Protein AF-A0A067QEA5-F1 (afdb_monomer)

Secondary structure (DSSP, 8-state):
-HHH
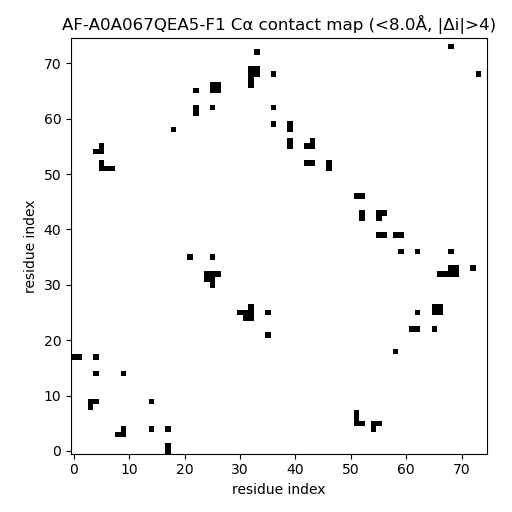HHTT-S-HHHHHHHHHHHHHHHHH-GGGHHHHHHHHHHHHTT-S-HHHHHHHHHHHHHHHHH-PPPTTTT-

Solvent-accessible surface area (backbone atoms only — not comparable to full-atom values): 4309 Å² total; per-residue (Å²): 109,68,72,46,55,36,68,66,76,50,56,72,70,56,38,53,50,50,52,51,50,57,45,46,45,34,65,78,33,69,89,44,26,49,57,52,52,52,52,40,51,59,59,44,55,90,46,92,47,64,72,34,25,52,48,35,51,54,52,49,55,53,39,62,75,68,41,79,64,52,82,72,76,77,108

Organism: Zootermopsis nevadensis (NCBI:txid136037)

Structure (mmCIF, N/CA/C/O backbone):
data_AF-A0A067QEA5-F1
#
_entry.id   AF-A0A067QEA5-F1
#
loop_
_atom_site.group_PDB
_atom_site.id
_atom_site.type_symbol
_atom_site.label_atom_id
_atom_site.label_alt_id
_atom_site.label_comp_id
_atom_site.label_asym_id
_atom_site.label_entity_id
_atom_site.label_seq_id
_atom_site.pdbx_PDB_ins_code
_atom_site.Cartn_x
_atom_site.Cartn_y
_atom_site.Cartn_z
_atom_site.occupancy
_atom_site.B_iso_or_equiv
_atom_site.auth_seq_id
_atom_site.auth_comp_id
_atom_site.auth_asym_id
_atom_site.auth_atom_id
_atom_site.pdbx_PDB_model_num
ATOM 1 N N . ASP A 1 1 ? 9.187 -2.402 3.531 1.00 73.88 1 ASP A N 1
ATOM 2 C CA . ASP A 1 1 ? 8.809 -3.389 2.490 1.00 73.88 1 ASP A CA 1
ATOM 3 C C . ASP A 1 1 ? 8.131 -2.792 1.263 1.00 73.88 1 ASP A C 1
ATOM 5 O O . ASP A 1 1 ? 8.482 -3.201 0.162 1.00 73.88 1 ASP A O 1
ATOM 9 N N . LEU A 1 2 ? 7.291 -1.756 1.408 1.00 83.62 2 LEU A N 1
ATOM 10 C CA . LEU A 1 2 ? 6.681 -1.031 0.280 1.00 83.62 2 LEU A CA 1
ATOM 11 C C . LEU A 1 2 ? 7.676 -0.678 -0.844 1.00 83.62 2 LEU A C 1
ATOM 13 O O . LEU A 1 2 ? 7.441 -1.026 -1.994 1.00 83.62 2 LEU A O 1
ATOM 17 N N . CYS A 1 3 ? 8.833 -0.081 -0.528 1.00 88.06 3 CYS A N 1
ATOM 18 C CA . CYS A 1 3 ? 9.815 0.290 -1.556 1.00 88.06 3 CYS A CA 1
ATOM 19 C C . CYS A 1 3 ? 10.406 -0.910 -2.319 1.00 88.06 3 CYS A C 1
ATOM 21 O O . CYS A 1 3 ? 10.759 -0.761 -3.482 1.00 88.06 3 CYS A O 1
ATOM 23 N N . LYS A 1 4 ? 10.536 -2.086 -1.687 1.00 89.69 4 LYS A N 1
ATOM 24 C CA . LYS A 1 4 ? 11.041 -3.299 -2.359 1.00 89.69 4 LY
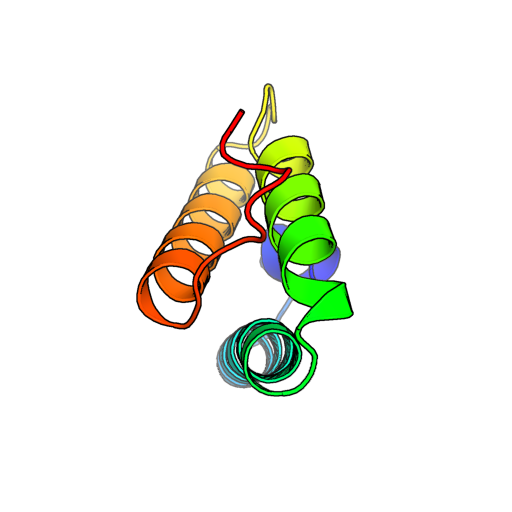S A CA 1
ATOM 25 C C . LYS A 1 4 ? 9.987 -3.866 -3.307 1.00 89.69 4 LYS A C 1
ATOM 27 O O . LYS A 1 4 ? 10.305 -4.190 -4.445 1.00 89.69 4 LYS A O 1
ATOM 32 N N . TYR A 1 5 ? 8.733 -3.909 -2.851 1.00 92.56 5 TYR A N 1
ATOM 33 C CA . TYR A 1 5 ? 7.588 -4.279 -3.682 1.00 92.56 5 TYR A CA 1
ATOM 34 C C . TYR A 1 5 ? 7.443 -3.347 -4.895 1.00 92.56 5 TYR A C 1
ATOM 36 O O . TYR A 1 5 ? 7.327 -3.806 -6.028 1.00 92.56 5 TYR A O 1
ATOM 44 N N . MET A 1 6 ? 7.552 -2.036 -4.674 1.00 93.31 6 MET A N 1
ATOM 45 C CA . MET A 1 6 ? 7.483 -1.018 -5.724 1.00 93.31 6 MET A CA 1
ATOM 46 C C . MET A 1 6 ? 8.563 -1.147 -6.798 1.00 93.31 6 MET A C 1
ATOM 48 O O . MET A 1 6 ? 8.318 -0.765 -7.938 1.00 93.31 6 MET A O 1
ATOM 52 N N . ARG A 1 7 ? 9.763 -1.610 -6.435 1.00 91.81 7 ARG A N 1
ATOM 53 C CA . ARG A 1 7 ? 10.874 -1.794 -7.379 1.00 91.81 7 ARG A CA 1
ATOM 54 C C . ARG A 1 7 ? 10.810 -3.128 -8.125 1.00 91.81 7 ARG A C 1
ATOM 56 O O . ARG A 1 7 ? 11.639 -3.354 -8.996 1.00 91.81 7 ARG A O 1
ATOM 63 N N . GLY A 1 8 ? 9.856 -4.004 -7.794 1.00 90.31 8 GLY A N 1
ATOM 64 C CA . GLY A 1 8 ? 9.741 -5.329 -8.411 1.00 90.31 8 GLY A CA 1
ATOM 65 C C . GLY A 1 8 ? 10.934 -6.244 -8.121 1.00 90.31 8 GLY A C 1
ATOM 66 O O . GLY A 1 8 ? 11.235 -7.135 -8.903 1.00 90.31 8 GLY A O 1
ATOM 67 N N . GLU A 1 9 ? 11.640 -6.016 -7.010 1.00 91.56 9 GLU A N 1
ATOM 68 C CA . GLU A 1 9 ? 12.835 -6.786 -6.620 1.00 91.56 9 GLU A CA 1
ATOM 69 C C . GLU A 1 9 ? 12.490 -8.092 -5.884 1.00 91.56 9 GLU A C 1
ATOM 71 O O . GLU A 1 9 ? 13.376 -8.858 -5.499 1.00 91.56 9 GLU A O 1
ATOM 76 N N . LEU A 1 10 ? 11.207 -8.321 -5.610 1.00 90.81 10 LEU A N 1
ATOM 77 C CA . LEU A 1 10 ? 10.729 -9.427 -4.795 1.00 90.81 10 LEU A CA 1
ATOM 78 C C . LEU A 1 10 ? 10.328 -10.615 -5.675 1.00 90.81 10 LEU A C 1
ATOM 80 O O . LEU A 1 10 ? 9.809 -10.454 -6.775 1.00 90.81 10 LEU A O 1
ATOM 84 N N . LYS A 1 11 ? 10.533 -11.829 -5.158 1.00 93.81 11 LYS A N 1
ATOM 85 C CA . LYS A 1 11 ? 9.943 -13.037 -5.748 1.00 93.81 11 LYS A CA 1
ATOM 86 C C . LYS A 1 11 ? 8.416 -12.999 -5.588 1.00 93.81 11 LYS A C 1
ATOM 88 O O . LYS A 1 11 ? 7.964 -12.433 -4.589 1.00 93.81 11 LYS A O 1
ATOM 93 N N . PRO A 1 12 ? 7.634 -13.641 -6.474 1.00 92.12 12 PRO A N 1
ATOM 94 C CA . PRO A 1 12 ? 6.169 -13.596 -6.424 1.00 92.12 12 PRO A CA 1
ATOM 95 C C . PRO A 1 12 ? 5.570 -13.943 -5.053 1.00 92.12 12 PRO A C 1
ATOM 97 O O . PRO A 1 12 ? 4.651 -13.275 -4.584 1.00 92.12 12 PRO A O 1
ATOM 100 N N . GLU A 1 13 ? 6.123 -14.934 -4.350 1.00 93.56 13 GLU A N 1
ATOM 101 C CA . GLU A 1 13 ? 5.654 -15.317 -3.013 1.00 93.56 13 GLU A CA 1
ATOM 102 C C . GLU A 1 13 ? 5.897 -14.203 -1.984 1.00 93.56 13 GLU A C 1
ATOM 104 O O . GLU A 1 13 ? 5.051 -13.924 -1.135 1.00 93.56 13 GLU A O 1
ATOM 109 N N . SER A 1 14 ? 7.046 -13.529 -2.077 1.00 94.69 14 SER A N 1
ATOM 110 C CA . SER A 1 14 ? 7.399 -12.399 -1.212 1.00 94.69 14 SER A CA 1
ATOM 111 C C . SER A 1 14 ? 6.610 -11
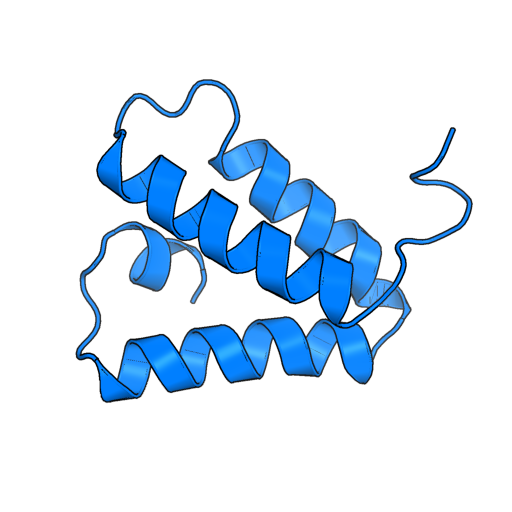.134 -1.553 1.00 94.69 14 SER A C 1
ATOM 113 O O . SER A 1 14 ? 6.315 -10.343 -0.655 1.00 94.69 14 SER A O 1
ATOM 115 N N . GLU A 1 15 ? 6.256 -10.931 -2.824 1.00 94.62 15 GLU A N 1
ATOM 116 C CA . GLU A 1 15 ? 5.345 -9.862 -3.246 1.00 94.62 15 GLU A CA 1
ATOM 117 C C . GLU A 1 15 ? 3.971 -10.052 -2.613 1.00 94.62 15 GLU A C 1
ATOM 119 O O . GLU A 1 15 ? 3.481 -9.144 -1.939 1.00 94.62 15 GLU A O 1
ATOM 124 N N . LEU A 1 16 ? 3.396 -11.252 -2.750 1.00 95.12 16 LEU A N 1
ATOM 125 C CA . LEU A 1 16 ? 2.105 -11.581 -2.156 1.00 95.12 16 LEU A CA 1
ATOM 126 C C . LEU A 1 16 ? 2.130 -11.388 -0.638 1.00 95.12 16 LEU A C 1
ATOM 128 O O . LEU A 1 16 ? 1.241 -10.739 -0.089 1.00 95.12 16 LEU A O 1
ATOM 132 N N . GLN A 1 17 ? 3.173 -11.883 0.032 1.00 96.25 17 GLN A N 1
ATOM 133 C CA . GLN A 1 17 ? 3.325 -11.720 1.475 1.00 96.25 17 GLN A CA 1
ATOM 134 C C . GLN A 1 17 ? 3.425 -10.241 1.873 1.00 96.25 17 GLN A C 1
ATOM 136 O O . GLN A 1 17 ? 2.801 -9.823 2.844 1.00 96.25 17 GLN A O 1
ATOM 141 N N . THR A 1 18 ? 4.154 -9.427 1.104 1.00 96.06 18 THR A N 1
ATOM 142 C CA . THR A 1 18 ? 4.281 -7.986 1.367 1.00 96.06 18 THR A CA 1
ATOM 143 C C . THR A 1 18 ? 2.937 -7.273 1.236 1.00 96.06 18 THR A C 1
ATOM 145 O O . THR A 1 18 ? 2.582 -6.483 2.111 1.00 96.06 18 THR A O 1
ATOM 148 N N . ILE A 1 19 ? 2.170 -7.570 0.182 1.00 97.12 19 ILE A N 1
ATOM 149 C CA . ILE A 1 19 ? 0.823 -7.017 -0.016 1.00 97.12 19 ILE A CA 1
ATOM 150 C C . ILE A 1 19 ? -0.082 -7.416 1.154 1.00 97.12 19 ILE A C 1
ATOM 152 O O . ILE A 1 19 ? -0.700 -6.551 1.774 1.00 97.12 19 ILE A O 1
ATOM 156 N N . GLN A 1 20 ? -0.124 -8.709 1.490 1.00 97.38 20 GLN A N 1
ATOM 157 C CA . GLN A 1 20 ? -0.944 -9.230 2.585 1.00 97.38 20 GLN A CA 1
ATOM 158 C C . GLN A 1 20 ? -0.589 -8.586 3.925 1.00 97.38 20 GLN A C 1
ATOM 160 O O . GLN A 1 20 ? -1.490 -8.227 4.675 1.00 97.38 20 GLN A O 1
ATOM 165 N N . SER A 1 21 ? 0.700 -8.386 4.217 1.00 97.50 21 SER A N 1
ATOM 166 C CA . SER A 1 21 ? 1.130 -7.716 5.446 1.00 97.50 21 SER A CA 1
ATOM 167 C C . SER A 1 21 ? 0.698 -6.251 5.494 1.00 97.50 21 SER A C 1
ATOM 169 O O . SER A 1 21 ? 0.175 -5.817 6.514 1.00 97.50 21 SER A O 1
ATOM 171 N N . ILE A 1 22 ? 0.874 -5.486 4.409 1.00 97.62 22 ILE A N 1
ATOM 172 C CA . ILE A 1 22 ? 0.478 -4.067 4.377 1.00 97.62 22 ILE A CA 1
ATOM 173 C C . ILE A 1 22 ? -1.038 -3.925 4.551 1.00 97.62 22 ILE A C 1
ATOM 175 O O . ILE A 1 22 ? -1.489 -3.131 5.376 1.00 97.62 22 ILE A O 1
ATOM 179 N N . VAL A 1 23 ? -1.821 -4.714 3.811 1.00 98.06 23 VAL A N 1
ATOM 180 C CA . VAL A 1 23 ? -3.286 -4.698 3.919 1.00 98.06 23 VAL A CA 1
ATOM 181 C C . VAL A 1 23 ? -3.727 -5.164 5.309 1.00 98.06 23 VAL A C 1
ATOM 183 O O . VAL A 1 23 ? -4.571 -4.519 5.928 1.00 98.06 23 VAL A O 1
ATOM 186 N N . GLY A 1 24 ? -3.114 -6.229 5.833 1.00 98.00 24 GLY A N 1
ATOM 187 C CA . GLY A 1 24 ? -3.371 -6.750 7.176 1.00 98.00 24 GLY A CA 1
ATOM 188 C C . GLY A 1 24 ? -3.140 -5.705 8.265 1.00 98.00 24 GLY A C 1
ATOM 189 O O . GLY A 1 24 ? -4.000 -5.530 9.124 1.00 98.00 24 GLY A O 1
ATOM 190 N N . TYR A 1 25 ? -2.060 -4.921 8.178 1.00 97.69 25 TYR A N 1
ATOM 191 C CA . TYR A 1 25 ? -1.824 -3.822 9.117 1.00 97.69 25 TYR A CA 1
ATOM 192 C C . TYR A 1 25 ? -2.940 -2.775 9.099 1.00 97.69 25 TYR A C 1
ATOM 194 O O . TYR A 1 25 ? -3.340 -2.320 10.166 1.00 97.69 25 TYR A O 1
ATOM 202 N N . GLY A 1 26 ? -3.475 -2.414 7.930 1.00 97.38 26 GLY A N 1
ATOM 203 C CA . GLY A 1 26 ? -4.597 -1.473 7.845 1.00 97.38 26 GLY A CA 1
ATOM 204 C C . GLY A 1 26 ? -5.919 -2.045 8.373 1.00 97.38 26 GLY A C 1
ATOM 205 O O . GLY A 1 26 ? -6.734 -1.310 8.936 1.00 97.38 26 GLY A O 1
ATOM 206 N N . ILE A 1 27 ? -6.133 -3.358 8.243 1.00 97.81 27 ILE A N 1
ATOM 207 C CA . ILE A 1 27 ? -7.302 -4.042 8.815 1.00 97.81 27 ILE A CA 1
ATOM 208 C C . ILE A 1 27 ? -7.207 -4.069 10.348 1.00 97.81 27 ILE A C 1
ATOM 210 O O . ILE A 1 27 ? -8.162 -3.683 11.022 1.00 97.81 27 ILE A O 1
ATOM 214 N N . GLU A 1 28 ? -6.062 -4.493 10.888 1.00 98.00 28 GLU A N 1
ATOM 215 C CA . GLU A 1 28 ? -5.857 -4.736 12.322 1.00 98.00 28 GLU A CA 1
ATOM 216 C C . GLU A 1 28 ? -5.619 -3.463 13.145 1.00 98.00 28 GLU A C 1
ATOM 218 O O . GLU A 1 28 ? -5.950 -3.434 14.330 1.00 98.00 28 GLU A O 1
ATOM 223 N N . ARG A 1 29 ? -5.029 -2.423 12.543 1.00 97.19 29 ARG A N 1
ATOM 224 C CA . ARG A 1 29 ? -4.606 -1.195 13.231 1.00 97.19 29 ARG A CA 1
ATOM 225 C C . ARG A 1 29 ? -5.174 0.030 12.533 1.00 97.19 29 ARG A C 1
ATOM 227 O O . ARG A 1 29 ? -4.646 0.499 11.524 1.00
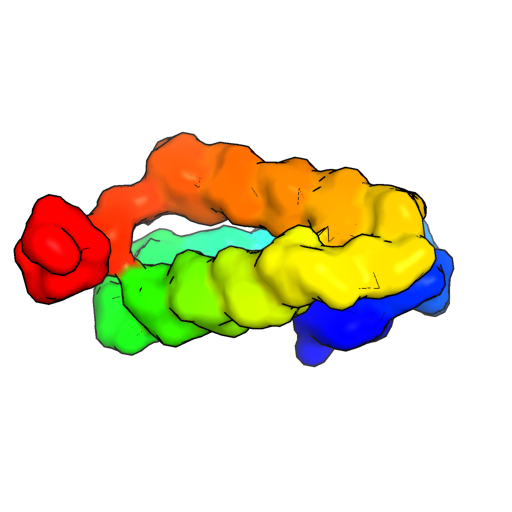 97.19 29 ARG A O 1
ATOM 234 N N . GLU A 1 30 ? -6.267 0.551 13.076 1.00 95.19 30 GLU A N 1
ATOM 235 C CA . GLU A 1 30 ? -6.979 1.697 12.506 1.00 95.19 30 GLU A CA 1
ATOM 236 C C . GLU A 1 30 ? -6.092 2.945 12.398 1.00 95.19 30 GLU A C 1
ATOM 238 O O . GLU A 1 30 ? -6.161 3.665 11.403 1.00 95.19 30 GLU A O 1
ATOM 243 N N . GLU A 1 31 ? -5.191 3.151 13.358 1.00 94.88 31 GLU A N 1
ATOM 244 C CA . GLU A 1 31 ? -4.243 4.263 13.388 1.00 94.88 31 GLU A CA 1
ATOM 245 C C . GLU A 1 31 ? -3.216 4.240 12.240 1.00 94.88 31 GLU A C 1
ATOM 247 O O . GLU A 1 31 ? -2.596 5.264 11.960 1.00 94.88 31 GLU A O 1
ATOM 252 N N . LEU A 1 32 ? -3.040 3.101 11.555 1.00 96.75 32 LEU A N 1
ATOM 253 C CA . LEU A 1 32 ? -2.122 2.972
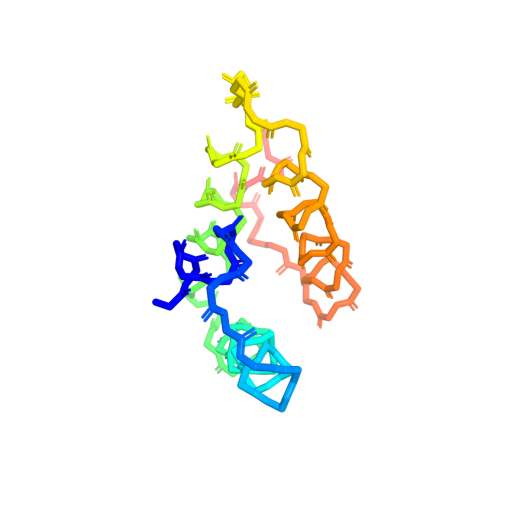 10.417 1.00 96.75 32 LEU A CA 1
ATOM 254 C C . LEU A 1 32 ? -2.786 3.221 9.060 1.00 96.75 32 LEU A C 1
ATOM 256 O O . LEU A 1 32 ? -2.077 3.383 8.069 1.00 96.75 32 LEU A O 1
ATOM 260 N N . ARG A 1 33 ? -4.122 3.250 8.981 1.00 96.50 33 ARG A N 1
ATOM 261 C CA . ARG A 1 33 ? -4.845 3.316 7.698 1.00 96.50 33 ARG A CA 1
ATOM 262 C C . ARG A 1 33 ? -4.478 4.559 6.898 1.00 96.50 33 ARG A C 1
ATOM 264 O O . ARG A 1 33 ? -4.092 4.449 5.736 1.00 96.50 33 ARG A O 1
ATOM 271 N N . ASP A 1 34 ? -4.548 5.724 7.533 1.00 96.25 34 ASP A N 1
ATOM 272 C CA . ASP A 1 34 ? -4.244 6.997 6.877 1.00 96.25 34 ASP A CA 1
ATOM 273 C C . ASP A 1 34 ? -2.779 7.069 6.445 1.00 96.25 34 ASP A C 1
ATOM 275 O O . ASP A 1 34 ? -2.490 7.504 5.333 1.00 96.25 34 ASP A O 1
ATOM 279 N N . GLU A 1 35 ? -1.856 6.575 7.273 1.00 96.12 35 GLU A N 1
ATOM 280 C CA . GLU A 1 35 ? -0.432 6.524 6.934 1.00 96.12 35 GLU A CA 1
ATOM 281 C C . GLU A 1 35 ? -0.183 5.628 5.710 1.00 96.12 35 GLU A C 1
ATOM 283 O O . GLU A 1 35 ? 0.563 6.009 4.809 1.00 96.12 35 GLU A O 1
ATOM 288 N N . ILE A 1 36 ? -0.853 4.472 5.618 1.00 96.81 36 ILE A N 1
ATOM 289 C CA . ILE A 1 36 ? -0.777 3.591 4.442 1.00 96.81 36 ILE A CA 1
ATOM 290 C C . ILE A 1 36 ? -1.267 4.329 3.191 1.00 96.81 36 ILE A C 1
ATOM 292 O O . ILE A 1 36 ? -0.581 4.311 2.164 1.00 96.81 36 ILE A O 1
ATOM 296 N N . PHE A 1 37 ? -2.417 5.007 3.267 1.00 96.50 37 PHE A N 1
ATOM 297 C CA . PHE A 1 37 ? -2.956 5.779 2.146 1.00 96.50 37 PHE A CA 1
ATOM 298 C C . PHE A 1 37 ? -2.017 6.909 1.721 1.00 96.50 37 PHE A C 1
ATOM 300 O O . PHE A 1 37 ? -1.681 7.013 0.541 1.00 96.50 37 PHE A O 1
ATOM 307 N N . VAL A 1 38 ? -1.549 7.723 2.667 1.00 96.00 38 VAL A N 1
ATOM 308 C CA . VAL A 1 38 ? -0.660 8.861 2.399 1.00 96.00 38 VAL A CA 1
ATOM 309 C C . VAL A 1 38 ? 0.664 8.393 1.803 1.00 96.00 38 VAL A C 1
ATOM 311 O O . VAL A 1 38 ? 1.127 8.973 0.819 1.00 96.00 38 VAL A O 1
ATOM 314 N N . GLN A 1 39 ? 1.263 7.325 2.336 1.00 96.25 39 GLN A N 1
ATOM 315 C CA . GLN A 1 39 ? 2.487 6.766 1.768 1.00 96.25 39 GLN A CA 1
ATOM 316 C C . GLN A 1 39 ? 2.268 6.259 0.340 1.00 96.25 39 GLN A C 1
ATOM 318 O O . GLN A 1 39 ? 3.066 6.594 -0.535 1.00 96.25 39 GLN A O 1
ATOM 323 N N . CYS A 1 40 ? 1.193 5.508 0.070 1.00 96.06 40 CYS A N 1
ATOM 324 C CA . CYS A 1 40 ? 0.887 5.044 -1.287 1.00 96.06 40 CYS A CA 1
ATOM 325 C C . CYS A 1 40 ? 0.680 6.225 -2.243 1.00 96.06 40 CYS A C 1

────

* [YOUR ASSIGNMENT]:
Looking at the records above, return exactly the lines from the line with "ATOM 158 C C" to the line with "ATOM 188 C C", both ends included.

* [WORKED SOLUTION]:
ATOM 158 C C . GLN A 1 20 ? -0.589 -8.586 3.925 1.00 97.38 20 GLN A C 1
ATOM 160 O O . GLN A 1 20 ? -1.490 -8.227 4.675 1.00 97.38 20 GLN A O 1
ATOM 165 N N . SER A 1 21 ? 0.700 -8.386 4.217 1.00 97.50 21 SER A N 1
ATOM 166 C CA . SER A 1 21 ? 1.130 -7.716 5.446 1.00 97.50 21 SER A CA 1
ATOM 167 C C . SER A 1 21 ? 0.698 -6.251 5.494 1.00 97.50 21 SER A C 1
ATOM 169 O O . SER A 1 21 ? 0.175 -5.817 6.514 1.00 97.50 21 SER A O 1
ATOM 171 N N . ILE A 1 22 ? 0.874 -5.486 4.409 1.00 97.62 22 ILE A N 1
ATOM 172 C CA . ILE A 1 22 ? 0.478 -4.067 4.377 1.00 97.62 22 ILE A CA 1
ATOM 173 C C . ILE A 1 22 ? -1.038 -3.925 4.551 1.00 97.62 22 ILE A C 1
ATOM 175 O O . ILE A 1 22 ? -1.489 -3.131 5.376 1.00 97.62 22 ILE A O 1
ATOM 179 N N . VAL A 1 23 ? -1.821 -4.714 3.811 1.00 98.06 23 VAL A N 1
ATOM 180 C CA . VAL A 1 23 ? -3.286 -4.698 3.919 1.00 98.06 23 VAL A CA 1
ATOM 181 C C . VAL A 1 23 ? -3.727 -5.164 5.309 1.00 98.06 23 VAL A C 1
ATOM 183 O O . VAL A 1 23 ? -4.571 -4.519 5.928 1.00 98.06 23 VAL A O 1
ATOM 186 N N . GLY A 1 24 ? -3.114 -6.229 5.833 1.00 98.00 24 GLY A N 1
ATOM 187 C CA . GLY A 1 24 ? -3.371 -6.750 7.176 1.00 98.00 24 GLY A CA 1
ATOM 188 C C . GLY A 1 24 ? -3.140 -5.705 8.265 1.00 98.00 24 GLY A C 1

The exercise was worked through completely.